Data set and libraries

I am going to use the Titanic dataset (download it) from kaggle.com, you need to register to able to download the data set. The data set consists of a training set and a test set, the test set is used if you want to make a submission. The data set includes data about passengers on Titanic and a boolean target value that indicates if the passenger survived or not. I am using the following libraries: pandas, joblib, numpy, matplotlib, csv, xgboost, graphviz and scikit-learn.

Data preparation

You can open the train.csv file with Excel, OpenOffice Calc or investigate it on kaggle. Some columns in the data set includes a lot of unique values like PassengerId, Name, Age, Ticket, Fare and Cabin. Columns with a lot of unique values might be removed or reconstructed. I decided to remove PassengerId, Name and Ticket, Cabin is reconstructed to indicate if the passenger has a cabin or not. You might be able to improve the accuracy by reconstructing Age and Fare. Some of the columns includes null (NaN) values and string values needs to be converted to numbers. The following method in a module called common (common.py) is used to prepare the data set.

# Preprocess data
def preprocess_data(ds):

    # Get passenger ids (should not be part of the dataset)
    ids = ds['PassengerId']
    
    # Set cabin to a boolean value (no, yes)
    cabins = ds['Cabin'].copy()
    for i in range(len(cabins)):
        if type(cabins.loc[i]) == float:
            cabins.loc[i] = 0
        else:
            cabins.loc[i] = 1

    # Update the cabin column in the data set
    ds['Cabin'] = cabins

    # Remove null (NaN) values from the data set
    median_fare = ds['Fare'].median()
    mean_age = ds['Age'].mean()
    ds['Fare'] = ds['Fare'].fillna(median_fare)
    ds['Age'] = ds['Age'].fillna(mean_age)
    ds['Embarked'] = ds['Embarked'].fillna('S')
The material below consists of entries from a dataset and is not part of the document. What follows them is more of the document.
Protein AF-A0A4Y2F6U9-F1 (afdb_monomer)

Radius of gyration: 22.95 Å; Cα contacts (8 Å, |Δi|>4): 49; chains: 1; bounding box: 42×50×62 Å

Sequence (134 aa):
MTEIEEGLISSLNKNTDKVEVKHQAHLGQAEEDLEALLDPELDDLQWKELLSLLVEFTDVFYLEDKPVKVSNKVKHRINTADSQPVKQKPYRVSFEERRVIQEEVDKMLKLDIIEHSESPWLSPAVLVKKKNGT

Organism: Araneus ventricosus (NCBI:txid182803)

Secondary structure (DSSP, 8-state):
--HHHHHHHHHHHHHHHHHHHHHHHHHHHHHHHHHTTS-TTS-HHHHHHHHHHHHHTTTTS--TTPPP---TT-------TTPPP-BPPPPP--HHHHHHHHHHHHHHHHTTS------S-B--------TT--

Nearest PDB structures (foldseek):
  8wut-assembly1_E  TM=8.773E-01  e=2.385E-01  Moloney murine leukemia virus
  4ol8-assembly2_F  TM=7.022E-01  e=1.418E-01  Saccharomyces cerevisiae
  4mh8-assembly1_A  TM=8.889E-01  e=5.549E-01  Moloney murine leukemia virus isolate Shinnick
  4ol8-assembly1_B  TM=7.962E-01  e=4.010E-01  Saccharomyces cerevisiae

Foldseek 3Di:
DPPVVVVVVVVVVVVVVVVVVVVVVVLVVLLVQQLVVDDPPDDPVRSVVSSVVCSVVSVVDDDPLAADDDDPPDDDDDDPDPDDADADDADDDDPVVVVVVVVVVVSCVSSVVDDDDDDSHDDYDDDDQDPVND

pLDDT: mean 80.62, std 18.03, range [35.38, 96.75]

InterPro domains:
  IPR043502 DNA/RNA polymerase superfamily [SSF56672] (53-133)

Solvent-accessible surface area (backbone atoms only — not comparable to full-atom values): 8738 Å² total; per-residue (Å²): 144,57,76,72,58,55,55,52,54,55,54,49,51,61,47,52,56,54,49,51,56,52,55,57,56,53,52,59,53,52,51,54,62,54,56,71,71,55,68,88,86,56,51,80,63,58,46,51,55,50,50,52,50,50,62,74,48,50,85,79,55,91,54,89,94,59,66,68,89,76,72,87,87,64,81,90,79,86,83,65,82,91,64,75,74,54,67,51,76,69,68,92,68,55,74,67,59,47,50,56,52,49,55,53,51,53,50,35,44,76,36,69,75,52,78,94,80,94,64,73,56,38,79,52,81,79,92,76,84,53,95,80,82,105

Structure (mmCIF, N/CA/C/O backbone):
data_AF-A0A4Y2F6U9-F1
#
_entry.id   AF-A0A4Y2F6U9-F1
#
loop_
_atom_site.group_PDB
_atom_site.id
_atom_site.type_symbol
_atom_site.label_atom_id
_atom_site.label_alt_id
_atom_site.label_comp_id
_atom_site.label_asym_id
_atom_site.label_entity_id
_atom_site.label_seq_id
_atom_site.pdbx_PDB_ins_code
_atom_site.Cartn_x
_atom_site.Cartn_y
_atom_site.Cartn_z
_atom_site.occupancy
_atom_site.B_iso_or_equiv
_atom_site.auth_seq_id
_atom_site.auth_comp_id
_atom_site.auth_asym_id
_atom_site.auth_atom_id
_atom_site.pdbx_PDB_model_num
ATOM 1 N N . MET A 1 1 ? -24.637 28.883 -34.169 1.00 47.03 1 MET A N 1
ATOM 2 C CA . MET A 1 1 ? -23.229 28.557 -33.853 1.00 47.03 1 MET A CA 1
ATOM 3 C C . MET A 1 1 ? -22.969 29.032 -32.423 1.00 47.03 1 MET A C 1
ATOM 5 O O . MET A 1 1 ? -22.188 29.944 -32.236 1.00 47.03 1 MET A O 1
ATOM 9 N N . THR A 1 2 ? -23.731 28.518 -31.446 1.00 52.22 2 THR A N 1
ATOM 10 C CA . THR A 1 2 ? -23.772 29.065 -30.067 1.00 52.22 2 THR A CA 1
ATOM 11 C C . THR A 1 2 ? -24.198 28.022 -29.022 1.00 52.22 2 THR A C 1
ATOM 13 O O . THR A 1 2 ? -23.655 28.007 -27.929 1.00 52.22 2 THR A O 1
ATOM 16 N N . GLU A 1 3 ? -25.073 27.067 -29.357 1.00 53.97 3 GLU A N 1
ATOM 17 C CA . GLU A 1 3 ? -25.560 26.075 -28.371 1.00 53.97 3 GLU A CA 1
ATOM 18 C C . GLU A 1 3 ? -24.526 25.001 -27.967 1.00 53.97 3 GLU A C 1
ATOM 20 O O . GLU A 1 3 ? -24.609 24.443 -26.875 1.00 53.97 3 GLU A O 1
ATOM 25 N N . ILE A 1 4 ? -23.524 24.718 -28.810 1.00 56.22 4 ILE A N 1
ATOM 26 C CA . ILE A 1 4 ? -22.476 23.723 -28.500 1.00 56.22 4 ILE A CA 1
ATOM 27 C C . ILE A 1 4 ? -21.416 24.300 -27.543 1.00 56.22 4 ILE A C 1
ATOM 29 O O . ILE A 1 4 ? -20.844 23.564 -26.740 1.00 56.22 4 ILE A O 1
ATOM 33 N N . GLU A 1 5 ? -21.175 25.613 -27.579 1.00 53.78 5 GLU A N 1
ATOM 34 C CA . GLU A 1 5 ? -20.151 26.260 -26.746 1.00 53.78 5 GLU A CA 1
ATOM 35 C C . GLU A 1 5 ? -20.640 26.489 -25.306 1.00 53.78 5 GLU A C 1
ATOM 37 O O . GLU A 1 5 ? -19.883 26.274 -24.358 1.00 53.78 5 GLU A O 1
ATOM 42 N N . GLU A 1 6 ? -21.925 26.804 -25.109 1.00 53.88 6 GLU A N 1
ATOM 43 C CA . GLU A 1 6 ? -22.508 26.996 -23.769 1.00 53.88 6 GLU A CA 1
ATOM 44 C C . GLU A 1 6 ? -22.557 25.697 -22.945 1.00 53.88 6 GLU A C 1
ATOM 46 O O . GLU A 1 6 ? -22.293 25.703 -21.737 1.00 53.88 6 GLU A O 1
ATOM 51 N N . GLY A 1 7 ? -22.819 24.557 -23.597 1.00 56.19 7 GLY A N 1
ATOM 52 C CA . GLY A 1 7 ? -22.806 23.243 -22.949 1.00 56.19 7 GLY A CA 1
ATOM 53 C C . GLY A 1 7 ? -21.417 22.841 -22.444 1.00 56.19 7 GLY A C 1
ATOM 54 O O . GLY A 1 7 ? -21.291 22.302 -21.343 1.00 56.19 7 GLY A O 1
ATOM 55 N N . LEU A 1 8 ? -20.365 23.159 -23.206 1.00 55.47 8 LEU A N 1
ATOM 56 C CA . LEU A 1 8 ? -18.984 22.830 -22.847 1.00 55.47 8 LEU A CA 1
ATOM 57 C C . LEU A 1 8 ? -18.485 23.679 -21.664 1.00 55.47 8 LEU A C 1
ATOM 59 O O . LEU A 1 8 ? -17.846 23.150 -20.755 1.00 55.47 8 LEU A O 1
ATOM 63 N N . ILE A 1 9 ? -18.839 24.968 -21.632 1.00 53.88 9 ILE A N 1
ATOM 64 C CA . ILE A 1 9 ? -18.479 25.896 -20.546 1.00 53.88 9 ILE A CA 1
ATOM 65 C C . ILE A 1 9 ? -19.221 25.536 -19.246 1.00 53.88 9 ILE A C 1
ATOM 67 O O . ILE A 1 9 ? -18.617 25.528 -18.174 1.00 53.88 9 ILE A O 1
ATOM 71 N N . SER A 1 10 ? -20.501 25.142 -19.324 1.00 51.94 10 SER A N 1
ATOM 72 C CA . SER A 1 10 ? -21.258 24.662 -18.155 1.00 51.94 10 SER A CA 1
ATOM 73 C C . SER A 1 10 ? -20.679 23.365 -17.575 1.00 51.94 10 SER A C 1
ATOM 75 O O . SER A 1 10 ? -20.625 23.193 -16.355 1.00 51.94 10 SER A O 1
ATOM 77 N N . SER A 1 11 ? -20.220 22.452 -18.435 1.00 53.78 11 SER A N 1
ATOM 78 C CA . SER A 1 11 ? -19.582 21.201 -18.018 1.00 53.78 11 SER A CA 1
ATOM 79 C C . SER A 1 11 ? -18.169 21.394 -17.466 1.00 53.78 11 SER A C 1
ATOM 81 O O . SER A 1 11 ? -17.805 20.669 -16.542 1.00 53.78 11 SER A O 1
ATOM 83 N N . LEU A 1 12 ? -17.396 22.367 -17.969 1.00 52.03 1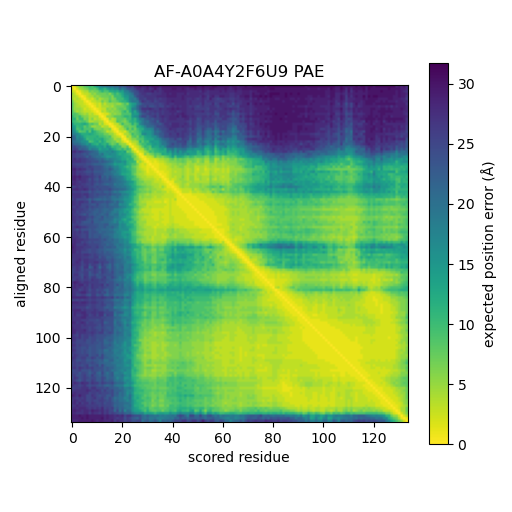2 LEU A N 1
ATOM 84 C CA . LEU A 1 12 ? -16.106 22.735 -17.378 1.00 52.03 12 LEU A CA 1
ATOM 85 C C . LEU A 1 12 ? -16.296 23.317 -15.974 1.00 52.03 12 LEU A C 1
ATOM 87 O O . LEU A 1 12 ? -15.691 22.798 -15.043 1.00 52.03 12 LEU A O 1
ATOM 91 N N . ASN A 1 13 ? -17.198 24.294 -15.808 1.00 52.56 13 ASN A N 1
ATOM 92 C CA . ASN A 1 13 ? -17.429 24.966 -14.521 1.00 52.56 1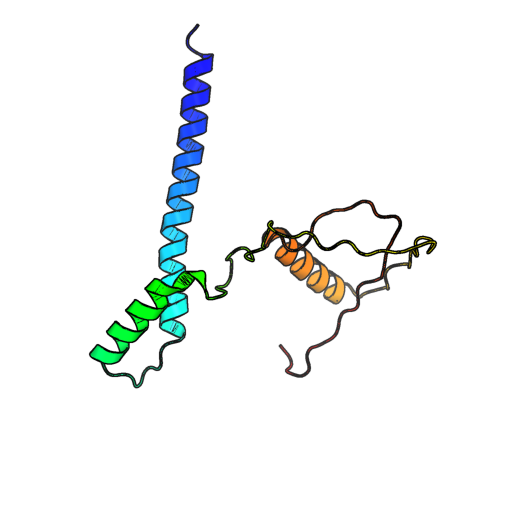3 ASN A CA 1
ATOM 93 C C . ASN A 1 13 ? -17.911 24.002 -13.425 1.00 52.56 13 ASN A C 1
ATOM 95 O O . ASN A 1 13 ? -17.385 24.016 -12.318 1.00 52.56 13 ASN A O 1
ATOM 99 N N . LYS A 1 14 ? -18.812 23.061 -13.750 1.00 47.94 14 LYS A N 1
ATOM 100 C CA . LYS A 1 14 ? -19.251 22.014 -12.802 1.00 47.94 14 LYS A CA 1
ATOM 101 C C . LYS A 1 14 ? -18.122 21.078 -12.357 1.00 47.94 14 LYS A C 1
ATOM 103 O O . LYS A 1 14 ? -18.244 20.432 -11.314 1.00 47.94 14 LYS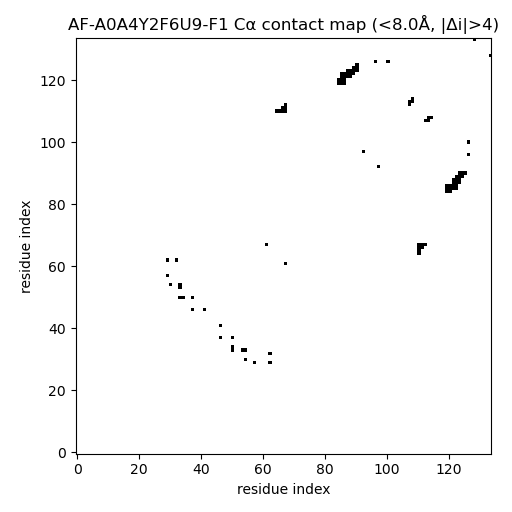 A O 1
ATOM 108 N N . ASN A 1 15 ? -17.067 20.944 -13.163 1.00 42.81 15 ASN A N 1
ATOM 109 C CA . ASN A 1 15 ? -15.900 20.133 -12.835 1.00 42.81 15 ASN A CA 1
ATOM 110 C C . ASN A 1 15 ? -14.896 20.932 -11.995 1.00 42.81 15 ASN A C 1
ATOM 112 O O . ASN A 1 15 ? -14.370 20.382 -11.034 1.00 42.81 15 ASN A O 1
ATOM 116 N N . THR A 1 16 ? -14.688 22.221 -12.288 1.00 44.38 16 THR A N 1
ATOM 117 C CA . THR A 1 16 ? -13.866 23.122 -11.462 1.00 44.38 16 THR A CA 1
ATOM 118 C C . THR A 1 16 ? -14.454 23.299 -10.064 1.00 44.38 16 THR A C 1
ATOM 120 O O . THR A 1 16 ? -13.727 23.105 -9.093 1.00 44.38 16 THR A O 1
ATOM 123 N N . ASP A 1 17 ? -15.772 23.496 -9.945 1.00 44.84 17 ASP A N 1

    # Map string values to numbers (to be able to train and test models)
    ds['Sex'] = ds['Sex'].map({'female': 0, 'male': 1})
    ds['Embarked'] = ds['Embarked'].map({'Q': 0, 'C': 1, 'S': 2})

    # Drop columns
    ds = ds.drop(columns=['PassengerId', 'Name', 'Ticket'])
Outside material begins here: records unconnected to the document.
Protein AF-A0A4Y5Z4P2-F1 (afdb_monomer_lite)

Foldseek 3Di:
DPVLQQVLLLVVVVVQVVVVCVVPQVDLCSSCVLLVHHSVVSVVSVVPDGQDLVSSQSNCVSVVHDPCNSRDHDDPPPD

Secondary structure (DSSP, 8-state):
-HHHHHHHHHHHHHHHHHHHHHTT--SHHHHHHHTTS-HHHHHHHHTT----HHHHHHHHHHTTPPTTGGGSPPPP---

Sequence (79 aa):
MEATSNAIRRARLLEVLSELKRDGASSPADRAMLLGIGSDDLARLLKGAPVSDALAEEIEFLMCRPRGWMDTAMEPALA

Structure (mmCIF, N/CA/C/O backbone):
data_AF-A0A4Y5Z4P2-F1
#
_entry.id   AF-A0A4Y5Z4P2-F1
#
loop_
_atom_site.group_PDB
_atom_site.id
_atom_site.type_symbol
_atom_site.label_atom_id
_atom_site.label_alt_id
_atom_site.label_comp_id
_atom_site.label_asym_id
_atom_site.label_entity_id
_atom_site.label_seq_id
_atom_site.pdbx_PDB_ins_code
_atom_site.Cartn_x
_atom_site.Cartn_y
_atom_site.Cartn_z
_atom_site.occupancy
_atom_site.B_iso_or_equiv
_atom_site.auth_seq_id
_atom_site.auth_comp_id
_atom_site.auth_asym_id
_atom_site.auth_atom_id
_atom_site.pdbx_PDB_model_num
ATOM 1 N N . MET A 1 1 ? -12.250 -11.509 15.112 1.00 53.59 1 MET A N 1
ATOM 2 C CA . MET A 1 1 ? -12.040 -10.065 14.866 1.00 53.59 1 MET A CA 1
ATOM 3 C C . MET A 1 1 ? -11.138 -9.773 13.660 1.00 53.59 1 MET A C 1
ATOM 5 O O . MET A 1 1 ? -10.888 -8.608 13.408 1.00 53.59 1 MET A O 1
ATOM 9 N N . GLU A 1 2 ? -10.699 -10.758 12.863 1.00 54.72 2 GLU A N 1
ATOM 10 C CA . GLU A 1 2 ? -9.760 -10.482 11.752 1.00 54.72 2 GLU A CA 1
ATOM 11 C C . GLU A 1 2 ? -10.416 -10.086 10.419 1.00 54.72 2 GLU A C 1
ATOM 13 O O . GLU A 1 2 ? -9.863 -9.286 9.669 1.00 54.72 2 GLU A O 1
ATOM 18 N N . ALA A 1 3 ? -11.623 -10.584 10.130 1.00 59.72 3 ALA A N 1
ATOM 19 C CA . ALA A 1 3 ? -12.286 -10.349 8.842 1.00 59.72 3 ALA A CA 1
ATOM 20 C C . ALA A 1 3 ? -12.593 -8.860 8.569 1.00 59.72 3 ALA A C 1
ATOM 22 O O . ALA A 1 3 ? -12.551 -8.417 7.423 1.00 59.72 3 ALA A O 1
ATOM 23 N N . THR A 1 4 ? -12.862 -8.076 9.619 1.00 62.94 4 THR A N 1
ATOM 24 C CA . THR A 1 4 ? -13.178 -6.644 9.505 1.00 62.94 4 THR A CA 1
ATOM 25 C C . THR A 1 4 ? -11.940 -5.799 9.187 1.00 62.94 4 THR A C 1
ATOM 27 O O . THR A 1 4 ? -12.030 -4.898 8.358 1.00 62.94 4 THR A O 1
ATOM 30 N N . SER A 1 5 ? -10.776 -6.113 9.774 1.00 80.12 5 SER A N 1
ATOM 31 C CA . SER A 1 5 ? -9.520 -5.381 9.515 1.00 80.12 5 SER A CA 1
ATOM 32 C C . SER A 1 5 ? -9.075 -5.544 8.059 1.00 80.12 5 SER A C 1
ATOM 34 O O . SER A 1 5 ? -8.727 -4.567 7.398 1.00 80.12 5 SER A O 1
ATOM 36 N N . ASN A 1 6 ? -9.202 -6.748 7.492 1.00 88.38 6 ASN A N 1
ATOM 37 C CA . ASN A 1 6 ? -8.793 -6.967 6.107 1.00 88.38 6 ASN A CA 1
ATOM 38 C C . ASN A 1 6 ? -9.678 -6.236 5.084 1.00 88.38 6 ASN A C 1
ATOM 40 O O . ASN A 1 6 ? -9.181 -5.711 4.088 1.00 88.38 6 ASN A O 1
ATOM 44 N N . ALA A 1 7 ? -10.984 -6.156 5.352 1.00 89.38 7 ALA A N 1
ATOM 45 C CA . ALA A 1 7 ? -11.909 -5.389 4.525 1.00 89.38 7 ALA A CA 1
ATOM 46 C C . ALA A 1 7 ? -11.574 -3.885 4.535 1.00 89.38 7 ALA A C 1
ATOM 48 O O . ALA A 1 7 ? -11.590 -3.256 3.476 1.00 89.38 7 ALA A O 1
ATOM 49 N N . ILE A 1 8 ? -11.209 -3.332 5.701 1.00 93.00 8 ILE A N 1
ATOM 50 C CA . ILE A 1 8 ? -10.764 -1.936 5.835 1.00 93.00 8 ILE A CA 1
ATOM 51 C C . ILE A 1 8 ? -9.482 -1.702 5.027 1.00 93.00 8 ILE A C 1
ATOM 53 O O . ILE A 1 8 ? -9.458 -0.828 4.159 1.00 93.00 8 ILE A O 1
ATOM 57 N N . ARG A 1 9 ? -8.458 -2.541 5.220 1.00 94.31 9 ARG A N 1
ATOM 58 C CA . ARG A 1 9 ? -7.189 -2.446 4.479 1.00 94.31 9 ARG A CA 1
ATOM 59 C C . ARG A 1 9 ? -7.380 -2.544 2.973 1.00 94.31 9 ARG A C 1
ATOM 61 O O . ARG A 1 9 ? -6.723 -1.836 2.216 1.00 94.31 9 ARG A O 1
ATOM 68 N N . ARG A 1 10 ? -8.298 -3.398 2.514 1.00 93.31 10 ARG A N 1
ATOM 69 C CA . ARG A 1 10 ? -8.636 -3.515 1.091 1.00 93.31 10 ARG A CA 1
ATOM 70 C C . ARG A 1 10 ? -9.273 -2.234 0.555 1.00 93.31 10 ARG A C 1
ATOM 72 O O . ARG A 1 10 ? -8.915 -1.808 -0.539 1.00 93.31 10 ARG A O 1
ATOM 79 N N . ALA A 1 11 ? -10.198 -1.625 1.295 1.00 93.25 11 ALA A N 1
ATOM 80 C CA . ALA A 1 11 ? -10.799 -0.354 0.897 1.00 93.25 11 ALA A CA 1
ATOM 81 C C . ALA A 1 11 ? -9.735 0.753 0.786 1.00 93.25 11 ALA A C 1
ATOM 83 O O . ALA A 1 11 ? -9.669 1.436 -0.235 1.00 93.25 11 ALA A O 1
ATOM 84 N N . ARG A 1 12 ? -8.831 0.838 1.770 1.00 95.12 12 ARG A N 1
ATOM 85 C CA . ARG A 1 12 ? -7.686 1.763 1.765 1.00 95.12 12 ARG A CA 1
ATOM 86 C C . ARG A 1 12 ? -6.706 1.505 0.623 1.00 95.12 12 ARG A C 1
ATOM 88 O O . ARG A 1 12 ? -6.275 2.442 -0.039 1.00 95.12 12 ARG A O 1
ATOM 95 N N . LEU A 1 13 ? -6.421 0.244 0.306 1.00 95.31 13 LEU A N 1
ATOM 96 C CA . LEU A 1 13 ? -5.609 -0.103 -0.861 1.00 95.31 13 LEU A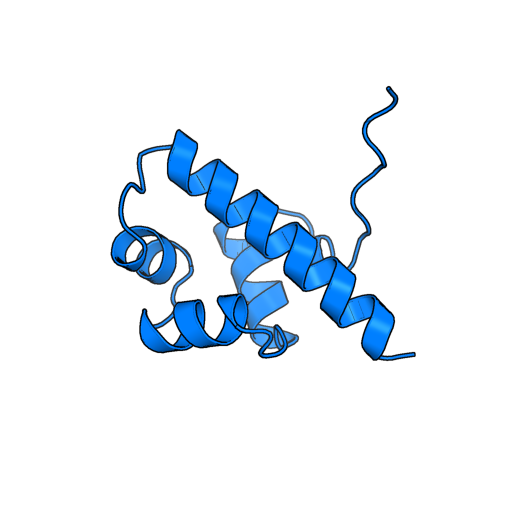 CA 1
ATOM 97 C C . LEU A 1 13 ? -6.258 0.393 -2.163 1.00 95.31 13 LEU A C 1
ATOM 99 O O . LEU A 1 13 ? -5.574 0.936 -3.025 1.00 95.31 13 LEU A O 1
ATOM 103 N N . LEU A 1 14 ? -7.574 0.234 -2.327 1.00 94.56 14 LEU A N 1
ATOM 104 C CA . LEU A 1 14 ? -8.282 0.720 -3.518 1.00 94.56 14 LEU A CA 1
ATOM 105 C C . LEU A 1 14 ? -8.294 2.253 -3.613 1.00 94.56 14 LEU A C 1
ATOM 107 O O . LEU A 1 14 ? -8.200 2.789 -4.721 1.00 94.56 14 LEU A O 1
ATOM 111 N N . GLU A 1 15 ? -8.376 2.947 -2.475 1.00 94.94 15 GLU A N 1
ATOM 112 C CA . GLU A 1 15 ? -8.187 4.399 -2.382 1.00 94.94 15 GLU A CA 1
ATOM 113 C C . GLU A 1 15 ? -6.794 4.779 -2.897 1.00 94.94 15 GLU A C 1
ATOM 115 O O . GLU A 1 15 ? -6.700 5.499 -3.890 1.00 94.94 15 GLU A O 1
ATOM 120 N N . VAL A 1 16 ? -5.729 4.193 -2.341 1.00 95.69 16 VAL A N 1
ATOM 121 C CA . VAL A 1 16 ? -4.336 4.428 -2.765 1.00 95.69 16 VAL A CA 1
ATOM 122 C C . VAL A 1 16 ? -4.146 4.178 -4.262 1.00 95.69 16 VAL A C 1
ATOM 124 O O . VAL A 1 16 ? -3.600 5.016 -4.975 1.00 95.69 16 VAL A O 1
ATOM 127 N N . LEU A 1 17 ? -4.647 3.061 -4.793 1.00 95.56 17 LEU A N 1
ATOM 128 C CA . LEU A 1 17 ? -4.539 2.761 -6.226 1.00 95.56 17 LEU A CA 1
ATOM 129 C C . LEU A 1 17 ? -5.283 3.776 -7.103 1.00 95.56 17 LEU A C 1
ATOM 131 O O . LEU A 1 17 ? -4.894 3.995 -8.255 1.00 95.56 17 LEU A O 1
ATOM 135 N N . SER A 1 18 ? -6.354 4.376 -6.583 1.00 94.19 18 SER A N 1
ATOM 136 C CA . SER A 1 18 ? -7.086 5.449 -7.257 1.00 94.19 18 SER A CA 1
ATOM 137 C C . SER A 1 18 ? -6.322 6.772 -7.194 1.00 94.19 18 SER A C 1
ATOM 139 O O . SER A 1 18 ? -6.300 7.491 -8.191 1.00 94.19 18 SER A O 1
ATOM 141 N N . GLU A 1 19 ? -5.656 7.078 -6.077 1.00 94.75 19 GLU A N 1
ATOM 142 C CA . GLU A 1 19 ? -4.744 8.223 -5.947 1.00 94.75 19 GLU A CA 1
ATOM 143 C C . GLU A 1 19 ? -3.591 8.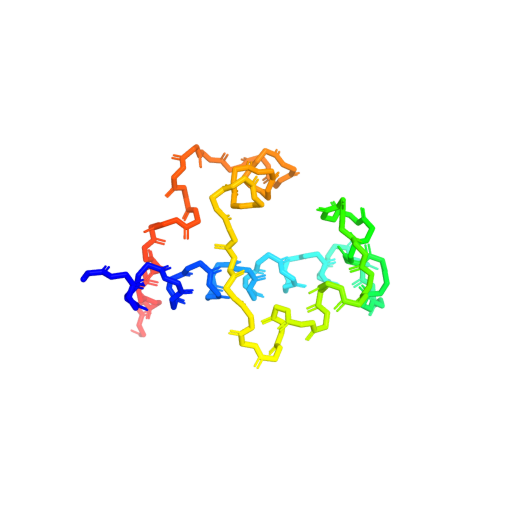119 -6.944 1.00 94.75 19 GLU A C 1
ATOM 145 O O . GLU A 1 19 ? -3.471 8.972 -7.819 1.00 94.75 19 GLU A O 1
ATOM 150 N N . LEU A 1 20 ? -2.864 6.999 -6.934 1.00 94.69 20 LEU A N 1
ATOM 151 C CA . LEU A 1 20 ? -1.754 6.750 -7.855 1.00 94.69 20 LEU A CA 1
ATOM 152 C C . LEU A 1 20 ? -2.184 6.851 -9.323 1.00 94.69 20 LEU A C 1
ATOM 154 O O . LEU A 1 20 ? -1.451 7.372 -10.161 1.00 94.69 20 LEU A O 1
ATOM 158 N N . LYS A 1 21 ? -3.395 6.380 -9.656 1.00 94.25 21 LYS A N 1
ATOM 159 C CA . LYS A 1 21 ? -3.953 6.540 -11.005 1.00 94.25 21 LYS A CA 1
ATOM 160 C C . LYS A 1 21 ? -4.114 8.012 -11.388 1.00 94.25 21 LYS A C 1
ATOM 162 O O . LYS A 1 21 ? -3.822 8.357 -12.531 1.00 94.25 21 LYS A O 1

    # Return ids and data set
    return ids, ds

Visualize data set

The following module is used to visualize the data set. The output from the visualization process is shown below the code.

# Import libraries
import pandas
import joblib
import math
import numpy as np
import matplotlib.pyplot as plt

import annytab.decision_trees.common as common

# Visualize data set
def visualize_dataset(ds):
    
    # Print first 10 rows in data set
    print('--- First 10 rows ---\n')
    #pandas.set_option('display.max_columns', 12)
    print(ds[0:10])

    # Print the shape
    print('\n--- Shape of data set ---\n')
    print(ds.shape)

    # Print class distribution
    print('\n--- Class distribution ---\n')
    print(ds.groupby('Survived').size())

    # Group data set
    survivors = ds[ds.Survived == True]
    non_survivors = ds[ds.Survived == False]

    # Create a figure
    figure = plt.figure(figsize = (12, 8))
    figure.suptitle('Surviviors and Non-surviviors on Titanic', fontsize=16)

    # Create a default grid
    plt.rc('axes', facecolor='#ececec', edgecolor='none', axisbelow=True, grid=True)
    plt.rc('grid', color='w', linestyle='solid')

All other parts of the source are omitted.